We both saw money as a concept, a convention: a human agreement to value something inherently valueless. One of the Trobriand Islands, what was its name, Kiriwana, Kiriwina, they value banana leaves. Women tie them into whisk broom shapes, the men raise pigs, things with real value, of course the women do the work. But the women get even: only they can bind the banana leaves and the men will give anything for them, use them to unbind the living from the dead in burial rites. Treasured bundles, sign of wealth: utterly worthless really. I laughed, snorted my contempt for such stupid people! Primitives! How his eyes lighted up, he loved cutting me down: “It
is
amusing, but consider, Elizabeth, if you will for a moment, how creatures from outer space might view our reverence for gold or diamonds or paper money for that matter—which can’t feed or warm us or in any way keep us alive. Yet for which we fight, even kill. You may find Kwakiutls or New Guineans absurd for sacrificing to throw big-man feasts to gain prestige but the good ole boys at Virginia, where I got my undergraduate degree, drank themselves sick for the same purpose. And it is not unknown for adults considered perfectly rational to bankrupt themselves buying houses, cars, paintings, for the same purpose. Consider that one of the most valuable—and expensive—substances in the western world is plutonium—which is utterly lethal. A tiny ball of it can kill an entire city.”

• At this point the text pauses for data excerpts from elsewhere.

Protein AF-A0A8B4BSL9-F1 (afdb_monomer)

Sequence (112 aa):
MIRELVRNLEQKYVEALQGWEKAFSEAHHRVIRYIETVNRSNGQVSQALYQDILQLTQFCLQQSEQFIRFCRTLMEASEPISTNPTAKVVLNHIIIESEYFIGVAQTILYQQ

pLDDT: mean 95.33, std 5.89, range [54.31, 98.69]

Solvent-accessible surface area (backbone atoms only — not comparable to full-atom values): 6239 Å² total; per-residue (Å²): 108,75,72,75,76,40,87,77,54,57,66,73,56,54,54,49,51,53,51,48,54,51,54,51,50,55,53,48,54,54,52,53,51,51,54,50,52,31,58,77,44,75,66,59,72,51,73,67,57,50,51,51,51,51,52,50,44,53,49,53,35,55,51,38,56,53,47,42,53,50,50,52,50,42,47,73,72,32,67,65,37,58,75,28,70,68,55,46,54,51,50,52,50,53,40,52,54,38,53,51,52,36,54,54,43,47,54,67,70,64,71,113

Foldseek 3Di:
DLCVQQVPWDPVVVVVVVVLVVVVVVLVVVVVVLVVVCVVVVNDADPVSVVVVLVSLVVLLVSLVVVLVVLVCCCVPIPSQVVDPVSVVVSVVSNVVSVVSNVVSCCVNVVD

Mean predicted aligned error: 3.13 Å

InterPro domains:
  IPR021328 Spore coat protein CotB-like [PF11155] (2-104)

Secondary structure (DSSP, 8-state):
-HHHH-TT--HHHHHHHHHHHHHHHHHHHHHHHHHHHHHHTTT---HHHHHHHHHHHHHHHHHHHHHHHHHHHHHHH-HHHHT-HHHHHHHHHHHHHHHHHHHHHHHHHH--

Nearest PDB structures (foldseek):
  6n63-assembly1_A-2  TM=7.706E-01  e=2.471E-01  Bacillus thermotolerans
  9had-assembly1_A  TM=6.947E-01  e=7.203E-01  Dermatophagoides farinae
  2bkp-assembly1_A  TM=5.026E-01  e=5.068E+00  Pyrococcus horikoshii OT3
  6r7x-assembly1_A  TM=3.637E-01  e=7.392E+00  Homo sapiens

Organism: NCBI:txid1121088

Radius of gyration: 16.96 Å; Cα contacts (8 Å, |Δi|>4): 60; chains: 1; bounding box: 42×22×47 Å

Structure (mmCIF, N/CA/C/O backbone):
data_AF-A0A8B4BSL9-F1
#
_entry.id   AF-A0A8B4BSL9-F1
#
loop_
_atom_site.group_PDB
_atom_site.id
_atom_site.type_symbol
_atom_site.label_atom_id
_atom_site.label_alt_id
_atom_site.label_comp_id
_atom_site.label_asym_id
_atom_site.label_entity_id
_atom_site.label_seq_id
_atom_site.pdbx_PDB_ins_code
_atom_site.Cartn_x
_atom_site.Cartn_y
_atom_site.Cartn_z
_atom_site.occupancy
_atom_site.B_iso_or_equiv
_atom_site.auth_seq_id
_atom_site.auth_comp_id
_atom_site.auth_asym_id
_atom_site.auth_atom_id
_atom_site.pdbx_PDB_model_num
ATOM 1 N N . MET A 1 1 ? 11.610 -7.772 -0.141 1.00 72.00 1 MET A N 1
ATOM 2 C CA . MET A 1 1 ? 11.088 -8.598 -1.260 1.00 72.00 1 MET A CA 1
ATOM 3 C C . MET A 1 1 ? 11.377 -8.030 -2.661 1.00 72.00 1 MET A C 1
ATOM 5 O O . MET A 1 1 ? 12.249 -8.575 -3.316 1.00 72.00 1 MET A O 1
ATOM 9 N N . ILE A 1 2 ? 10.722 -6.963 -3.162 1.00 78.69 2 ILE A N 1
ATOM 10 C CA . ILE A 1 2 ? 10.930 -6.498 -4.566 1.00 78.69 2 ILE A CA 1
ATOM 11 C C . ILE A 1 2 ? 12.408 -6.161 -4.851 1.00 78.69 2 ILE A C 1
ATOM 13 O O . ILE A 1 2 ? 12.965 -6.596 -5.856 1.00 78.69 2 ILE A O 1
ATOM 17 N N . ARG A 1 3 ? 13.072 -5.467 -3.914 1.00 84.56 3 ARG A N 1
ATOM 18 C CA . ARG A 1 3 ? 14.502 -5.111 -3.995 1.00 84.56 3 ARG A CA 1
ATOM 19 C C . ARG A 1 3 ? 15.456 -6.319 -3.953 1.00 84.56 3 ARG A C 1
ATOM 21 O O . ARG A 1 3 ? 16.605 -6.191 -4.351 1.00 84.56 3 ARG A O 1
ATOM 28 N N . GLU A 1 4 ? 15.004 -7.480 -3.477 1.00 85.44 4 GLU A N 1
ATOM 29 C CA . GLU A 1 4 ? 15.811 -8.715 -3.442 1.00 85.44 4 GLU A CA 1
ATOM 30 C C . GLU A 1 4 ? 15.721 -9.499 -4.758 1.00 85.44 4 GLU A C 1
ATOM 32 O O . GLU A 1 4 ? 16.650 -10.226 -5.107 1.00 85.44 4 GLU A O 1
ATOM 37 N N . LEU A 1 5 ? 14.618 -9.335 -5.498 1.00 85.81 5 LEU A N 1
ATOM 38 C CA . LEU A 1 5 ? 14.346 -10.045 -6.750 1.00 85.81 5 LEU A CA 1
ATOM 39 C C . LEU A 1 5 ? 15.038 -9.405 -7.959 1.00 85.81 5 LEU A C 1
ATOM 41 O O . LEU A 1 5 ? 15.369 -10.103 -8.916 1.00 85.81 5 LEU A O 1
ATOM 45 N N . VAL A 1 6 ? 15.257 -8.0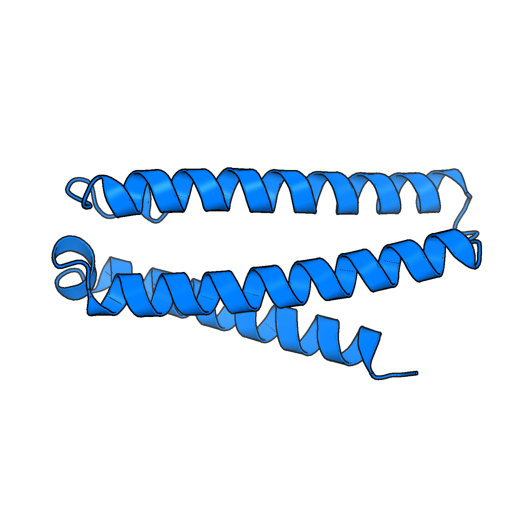89 -7.923 1.00 90.00 6 VAL A N 1
ATOM 46 C CA . VAL A 1 6 ? 15.839 -7.323 -9.033 1.00 90.00 6 VAL A CA 1
ATOM 47 C C . VAL A 1 6 ? 16.991 -6.467 -8.515 1.00 90.00 6 VAL A C 1
ATOM 49 O O . VAL A 1 6 ? 16.787 -5.405 -7.933 1.00 90.00 6 VAL A O 1
ATOM 52 N N . ARG A 1 7 ? 18.224 -6.949 -8.714 1.00 87.75 7 ARG A N 1
ATOM 53 C CA . ARG A 1 7 ? 19.447 -6.329 -8.162 1.00 87.75 7 ARG A CA 1
ATOM 54 C C . ARG A 1 7 ? 19.879 -5.049 -8.880 1.00 87.75 7 ARG A C 1
ATOM 56 O O . ARG A 1 7 ? 20.627 -4.266 -8.310 1.00 87.75 7 ARG A O 1
ATOM 63 N N . ASN A 1 8 ? 19.435 -4.852 -10.116 1.00 93.19 8 ASN A N 1
ATOM 64 C CA . ASN A 1 8 ? 19.757 -3.704 -10.966 1.00 93.19 8 ASN A CA 1
ATOM 65 C C . ASN A 1 8 ? 18.591 -2.708 -11.076 1.00 93.19 8 ASN A C 1
ATOM 67 O O . ASN A 1 8 ? 18.484 -2.006 -12.078 1.00 93.19 8 ASN A O 1
ATOM 71 N N . LEU A 1 9 ? 17.702 -2.675 -10.078 1.00 96.00 9 LEU A N 1
ATOM 72 C CA . LEU A 1 9 ? 16.585 -1.738 -10.041 1.00 96.00 9 LEU A CA 1
ATOM 73 C C . LEU A 1 9 ? 17.085 -0.285 -10.022 1.00 96.00 9 LEU A C 1
ATOM 75 O O . LEU A 1 9 ? 18.066 0.032 -9.347 1.00 96.00 9 LEU A O 1
ATOM 79 N N . GLU A 1 10 ? 16.397 0.609 -10.729 1.00 96.75 10 GLU A N 1
ATOM 80 C CA . GLU A 1 10 ? 16.764 2.020 -10.784 1.00 96.75 10 GLU A CA 1
ATOM 81 C C . GLU A 1 10 ? 16.697 2.661 -9.391 1.00 96.75 10 GLU A C 1
ATOM 83 O O . GLU A 1 10 ? 15.726 2.485 -8.650 1.00 96.75 10 GLU A O 1
ATOM 88 N N . GLN A 1 11 ? 17.708 3.467 -9.055 1.00 96.19 11 GLN A N 1
ATOM 89 C CA . GLN A 1 11 ? 17.897 4.028 -7.713 1.00 96.19 11 GLN A CA 1
ATOM 90 C C . GLN A 1 11 ? 16.651 4.759 -7.175 1.00 96.19 11 GLN A C 1
ATOM 92 O O . GLN A 1 11 ? 16.263 4.554 -6.028 1.00 96.19 11 GLN A O 1
ATOM 97 N N . LYS A 1 12 ? 15.950 5.520 -8.028 1.00 96.38 12 LYS A N 1
ATOM 98 C CA . LYS A 1 12 ? 14.691 6.201 -7.668 1.00 96.38 12 LYS A CA 1
ATOM 99 C C . LYS A 1 12 ? 13.609 5.238 -7.153 1.00 96.38 12 LYS A C 1
ATOM 101 O O . LYS A 1 12 ? 12.841 5.586 -6.261 1.00 96.38 12 LYS A O 1
ATOM 106 N N . TYR A 1 13 ? 13.536 4.026 -7.705 1.00 96.81 13 TYR A N 1
ATOM 107 C CA . TYR A 1 13 ? 12.568 3.013 -7.287 1.00 96.81 13 TYR A CA 1
ATOM 108 C C . TYR A 1 13 ? 13.051 2.248 -6.057 1.00 96.81 13 TYR A C 1
ATOM 110 O O . TYR A 1 13 ? 12.229 1.877 -5.222 1.00 96.81 13 TYR A O 1
ATOM 118 N N . VAL A 1 14 ? 14.366 2.064 -5.896 1.00 96.25 14 VAL A N 1
ATOM 119 C CA . VAL A 1 14 ? 14.955 1.539 -4.654 1.00 96.25 14 VAL A CA 1
ATOM 120 C C . VAL A 1 14 ? 14.603 2.445 -3.472 1.00 96.25 14 VAL A C 1
ATOM 122 O O . VAL A 1 14 ? 14.097 1.955 -2.461 1.00 96.25 14 VAL A O 1
ATOM 125 N N . GLU A 1 15 ? 14.806 3.752 -3.616 1.00 97.38 15 GLU A N 1
ATOM 126 C CA . GLU A 1 15 ? 14.485 4.758 -2.595 1.00 97.38 1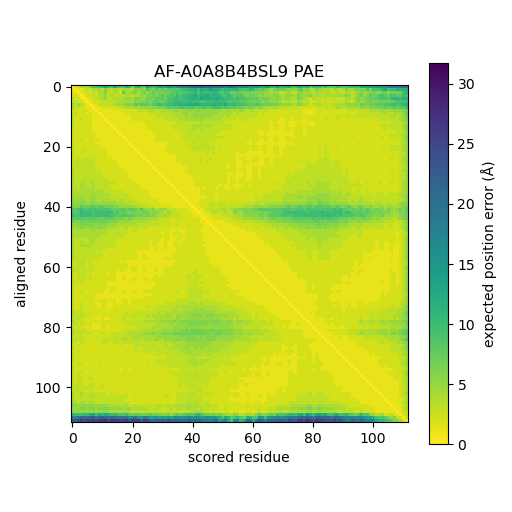5 GLU A CA 1
ATOM 127 C C . GLU A 1 15 ? 12.982 4.832 -2.322 1.00 97.38 15 GLU A C 1
ATOM 129 O O . GLU A 1 15 ? 12.558 4.818 -1.166 1.00 97.38 15 GLU A O 1
ATOM 134 N N . ALA A 1 16 ? 12.155 4.826 -3.372 1.00 97.50 16 ALA A N 1
ATOM 135 C CA . ALA A 1 16 ? 10.704 4.801 -3.211 1.00 97.50 16 ALA A CA 1
ATOM 136 C C . ALA A 1 16 ? 10.235 3.555 -2.439 1.00 97.50 16 ALA A C 1
ATOM 138 O O . ALA A 1 16 ? 9.408 3.667 -1.536 1.00 97.50 16 ALA A O 1
ATOM 139 N N . LEU A 1 17 ? 10.790 2.374 -2.738 1.00 96.81 17 LEU A N 1
ATOM 140 C CA . LEU A 1 17 ? 10.474 1.134 -2.020 1.00 96.81 17 LEU A CA 1
ATOM 141 C C . LEU A 1 17 ? 10.898 1.187 -0.546 1.00 96.81 17 LEU A C 1
ATOM 143 O O . LEU A 1 17 ? 10.172 0.678 0.303 1.00 96.81 17 LEU A O 1
ATOM 147 N N . GLN A 1 18 ? 12.033 1.815 -0.225 1.00 96.56 18 GLN A N 1
ATOM 148 C CA . GLN A 1 18 ? 12.439 2.058 1.167 1.00 96.56 18 GLN A CA 1
ATOM 149 C C . GLN A 1 18 ? 11.472 3.011 1.882 1.00 96.56 18 GLN A C 1
ATOM 151 O O . GLN A 1 18 ? 11.115 2.782 3.038 1.00 96.56 18 GLN A O 1
ATOM 156 N N . GLY A 1 19 ? 11.017 4.059 1.189 1.00 97.94 19 GLY A N 1
ATOM 157 C CA . GLY A 1 19 ? 10.003 4.979 1.702 1.00 97.94 19 GLY A CA 1
ATOM 158 C C . GLY A 1 19 ? 8.687 4.268 2.017 1.00 97.94 19 GLY A C 1
ATOM 159 O O . GLY A 1 19 ? 8.134 4.450 3.101 1.00 97.94 19 GLY A O 1
ATOM 160 N N . TRP A 1 20 ? 8.229 3.400 1.113 1.00 98.00 20 TRP A N 1
ATOM 161 C CA . TRP A 1 20 ? 7.039 2.576 1.326 1.00 98.00 20 TRP A CA 1
ATOM 162 C C . TRP A 1 20 ? 7.189 1.623 2.507 1.00 98.00 20 TRP A C 1
ATOM 164 O O 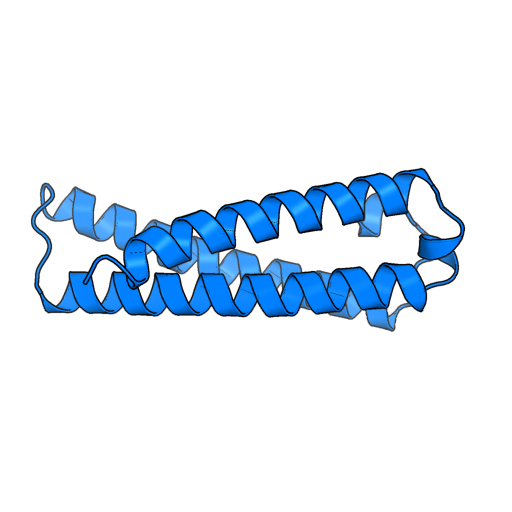. TRP A 1 20 ? 6.303 1.567 3.353 1.00 98.00 20 TRP A O 1
ATOM 174 N N . GLU A 1 21 ? 8.314 0.916 2.610 1.00 96.81 21 GLU A N 1
ATOM 175 C CA . GLU A 1 21 ? 8.591 0.012 3.731 1.00 96.81 21 GLU A CA 1
ATOM 176 C C . GLU A 1 21 ? 8.510 0.738 5.080 1.00 96.81 21 GLU A C 1
ATOM 178 O O . GLU A 1 21 ? 7.845 0.267 6.006 1.00 96.81 21 GLU A O 1
ATOM 183 N N . LYS A 1 22 ? 9.103 1.934 5.167 1.00 97.50 22 LYS A N 1
ATOM 184 C CA . LYS A 1 22 ? 9.003 2.779 6.359 1.00 97.50 22 LYS A CA 1
ATOM 185 C C . LYS A 1 22 ? 7.558 3.207 6.634 1.00 97.50 22 LYS A C 1
ATOM 187 O O . LYS A 1 22 ? 7.090 3.067 7.762 1.00 97.50 22 LYS A O 1
ATOM 192 N N . ALA A 1 23 ? 6.840 3.687 5.619 1.00 97.81 23 ALA A N 1
ATOM 193 C CA . ALA A 1 23 ? 5.464 4.158 5.769 1.00 97.81 23 ALA A CA 1
ATOM 194 C C . ALA A 1 23 ? 4.501 3.041 6.219 1.00 97.81 23 ALA A C 1
ATOM 196 O O . ALA A 1 23 ? 3.623 3.280 7.053 1.00 97.81 23 ALA A O 1
ATOM 197 N N . PHE A 1 24 ? 4.675 1.817 5.714 1.00 97.50 24 PHE A N 1
ATOM 198 C CA . PHE A 1 24 ? 3.902 0.655 6.160 1.00 97.50 24 PHE A CA 1
ATOM 199 C C . PHE A 1 24 ? 4.287 0.216 7.573 1.00 97.50 24 PHE A C 1
ATOM 201 O O . PHE A 1 24 ? 3.406 -0.109 8.366 1.00 97.50 24 PHE A O 1
ATOM 208 N N . SER A 1 25 ? 5.576 0.257 7.925 1.00 97.94 25 SER A N 1
ATOM 209 C CA . SER A 1 25 ? 6.032 -0.029 9.291 1.00 97.94 25 SER A CA 1
ATOM 210 C C . SER A 1 25 ? 5.408 0.934 10.311 1.00 97.94 25 SER A C 1
ATOM 212 O O . SER A 1 25 ? 4.901 0.508 11.349 1.00 97.94 25 SER A O 1
ATOM 214 N N . GLU A 1 26 ? 5.357 2.230 9.998 1.00 98.12 26 GLU A N 1
ATOM 215 C CA . GLU A 1 26 ? 4.727 3.241 10.855 1.00 98.12 26 GLU A CA 1
ATOM 216 C C . GLU A 1 26 ? 3.214 3.023 11.015 1.00 98.12 26 GLU A C 1
ATOM 218 O O . GLU A 1 26 ? 2.689 3.116 12.132 1.00 98.12 26 GLU A O 1
ATOM 223 N N . ALA A 1 27 ? 2.512 2.696 9.925 1.00 97.88 27 ALA A N 1
ATOM 224 C CA . ALA A 1 27 ? 1.093 2.349 9.964 1.00 97.88 27 ALA A CA 1
ATOM 225 C C . ALA A 1 27 ? 0.849 1.089 10.811 1.00 97.88 27 ALA A C 1
ATOM 227 O O . ALA A 1 27 ? -0.016 1.085 11.689 1.00 97.88 27 ALA A O 1
ATOM 228 N N . HIS A 1 28 ? 1.669 0.053 10.623 1.00 98.06 28 HIS A N 1
ATOM 229 C CA . HIS A 1 28 ? 1.596 -1.188 11.387 1.00 98.06 28 HIS A CA 1
ATOM 230 C C . HIS A 1 28 ? 1.798 -0.947 12.889 1.00 98.06 28 HIS A C 1
ATOM 232 O O . HIS A 1 28 ? 0.997 -1.409 13.699 1.00 98.06 28 HIS A O 1
ATOM 238 N N . HIS A 1 29 ? 2.793 -0.145 13.281 1.00 98.31 29 HIS A N 1
ATOM 239 C CA . HIS A 1 29 ? 2.986 0.218 14.687 1.00 98.31 29 HIS A CA 1
ATOM 240 C C . HIS A 1 29 ? 1.765 0.931 15.286 1.00 98.31 29 HIS A C 1
ATOM 242 O O . HIS A 1 29 ? 1.423 0.694 16.445 1.00 98.31 29 HIS A O 1
ATOM 248 N N . ARG A 1 30 ? 1.076 1.788 14.520 1.00 98.06 30 ARG A N 1
ATOM 249 C CA . ARG A 1 30 ? -0.178 2.415 14.975 1.00 98.06 30 ARG A CA 1
ATOM 250 C C . ARG A 1 30 ? -1.278 1.379 15.208 1.00 98.06 30 ARG A C 1
ATOM 252 O O . ARG A 1 30 ? -1.921 1.438 16.253 1.00 98.06 30 ARG A O 1
ATOM 259 N N . VAL A 1 31 ? -1.434 0.416 14.297 1.00 97.88 31 VAL A N 1
ATOM 260 C CA . VAL A 1 31 ? -2.398 -0.690 14.437 1.00 97.88 31 VAL A CA 1
ATOM 261 C C . VAL A 1 31 ? -2.114 -1.506 15.699 1.00 97.88 31 VAL A C 1
ATOM 263 O O . VAL A 1 31 ? -3.016 -1.699 16.512 1.00 97.88 31 VAL A O 1
ATOM 266 N N . ILE A 1 32 ? -0.860 -1.920 15.910 1.00 98.38 32 ILE A N 1
ATOM 267 C CA . ILE A 1 32 ? -0.462 -2.685 17.103 1.00 98.38 32 ILE A CA 1
ATOM 268 C C . ILE A 1 32 ? -0.772 -1.911 18.386 1.00 98.38 32 ILE A C 1
ATOM 270 O O . ILE A 1 32 ? -1.348 -2.478 19.313 1.00 98.38 32 ILE A O 1
ATOM 274 N N . ARG A 1 33 ? -0.477 -0.605 18.434 1.00 97.69 33 ARG A N 1
ATOM 275 C CA . ARG A 1 33 ? -0.805 0.219 19.608 1.00 97.69 33 ARG A CA 1
ATOM 276 C C . ARG A 1 33 ? -2.300 0.229 19.913 1.00 97.69 33 ARG A C 1
ATOM 278 O O . ARG A 1 33 ? -2.655 0.089 21.077 1.00 97.69 33 ARG A O 1
ATOM 285 N N . TYR A 1 34 ? -3.168 0.352 18.910 1.00 97.56 34 TYR A N 1
ATOM 286 C CA . TYR A 1 34 ? -4.613 0.300 19.149 1.00 97.56 34 TYR A CA 1
ATOM 287 C C . TYR A 1 34 ? -5.086 -1.079 19.605 1.00 97.56 34 TYR A C 1
ATOM 289 O O . TYR A 1 34 ? -5.888 -1.147 20.535 1.00 97.56 34 TYR A O 1
ATOM 297 N N . ILE A 1 35 ? -4.547 -2.166 19.044 1.00 97.50 35 ILE A N 1
ATOM 298 C CA . ILE A 1 35 ? -4.830 -3.528 19.530 1.00 97.50 35 ILE A CA 1
ATOM 299 C C . ILE A 1 35 ? -4.453 -3.652 21.011 1.00 97.50 35 ILE A C 1
ATOM 301 O O . ILE A 1 35 ? -5.248 -4.123 21.824 1.00 97.50 35 ILE A O 1
ATOM 305 N N . GLU A 1 36 ? -3.263 -3.185 21.391 1.00 97.69 36 GLU A N 1
ATOM 306 C CA . GLU A 1 36 ? -2.830 -3.206 22.786 1.00 97.69 36 GLU A CA 1
ATOM 307 C C . GLU A 1 36 ? -3.708 -2.344 23.696 1.00 97.69 36 GLU A C 1
ATOM 309 O O . GLU A 1 36 ? -4.013 -2.765 24.813 1.00 97.69 36 GLU A O 1
ATOM 314 N N . THR A 1 37 ? -4.119 -1.154 23.248 1.00 96.69 37 THR A N 1
ATOM 315 C CA . THR A 1 37 ? -5.032 -0.288 24.005 1.00 96.69 37 THR A CA 1
ATOM 316 C C . THR A 1 37 ? -6.350 -1.006 24.277 1.00 96.69 37 THR A C 1
ATOM 318 O O . THR A 1 37 ? -6.761 -1.080 25.432 1.00 96.69 37 THR A O 1
ATOM 321 N N . VAL A 1 38 ? -6.969 -1.605 23.256 1.00 97.00 38 VAL A N 1
ATOM 322 C CA . VAL A 1 38 ? -8.229 -2.352 23.410 1.00 97.00 38 VAL A CA 1
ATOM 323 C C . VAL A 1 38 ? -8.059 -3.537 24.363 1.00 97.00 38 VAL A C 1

Sent me off silent with thought.
Diamonds just bits of rock, gold just bits of metal. Even the real things people want—fancy clothes and cars, fancy houses—are just icing. Entire world system artificial, a game of let’s pretend, great states mounted on paper. But when currency collapses, so do real human lives. Real life built on nothing. Nothing comes from nothing: Shakespeare was that?
King Lear
? Not true. Everything comes from nothing, from a word, from declaring that this is good, that is valuable. He found it brilliant, a magnificent artifice: man recreating the world through words and money. He crowed about it, the triumph of man’s will over matter.
Never discussed what has real value. What does? Food water sleep. Love? Is there such a thing? Or is “love” just another word for power? Mary: I know everything about love. But what she calls love gets her money. What she calls love is power.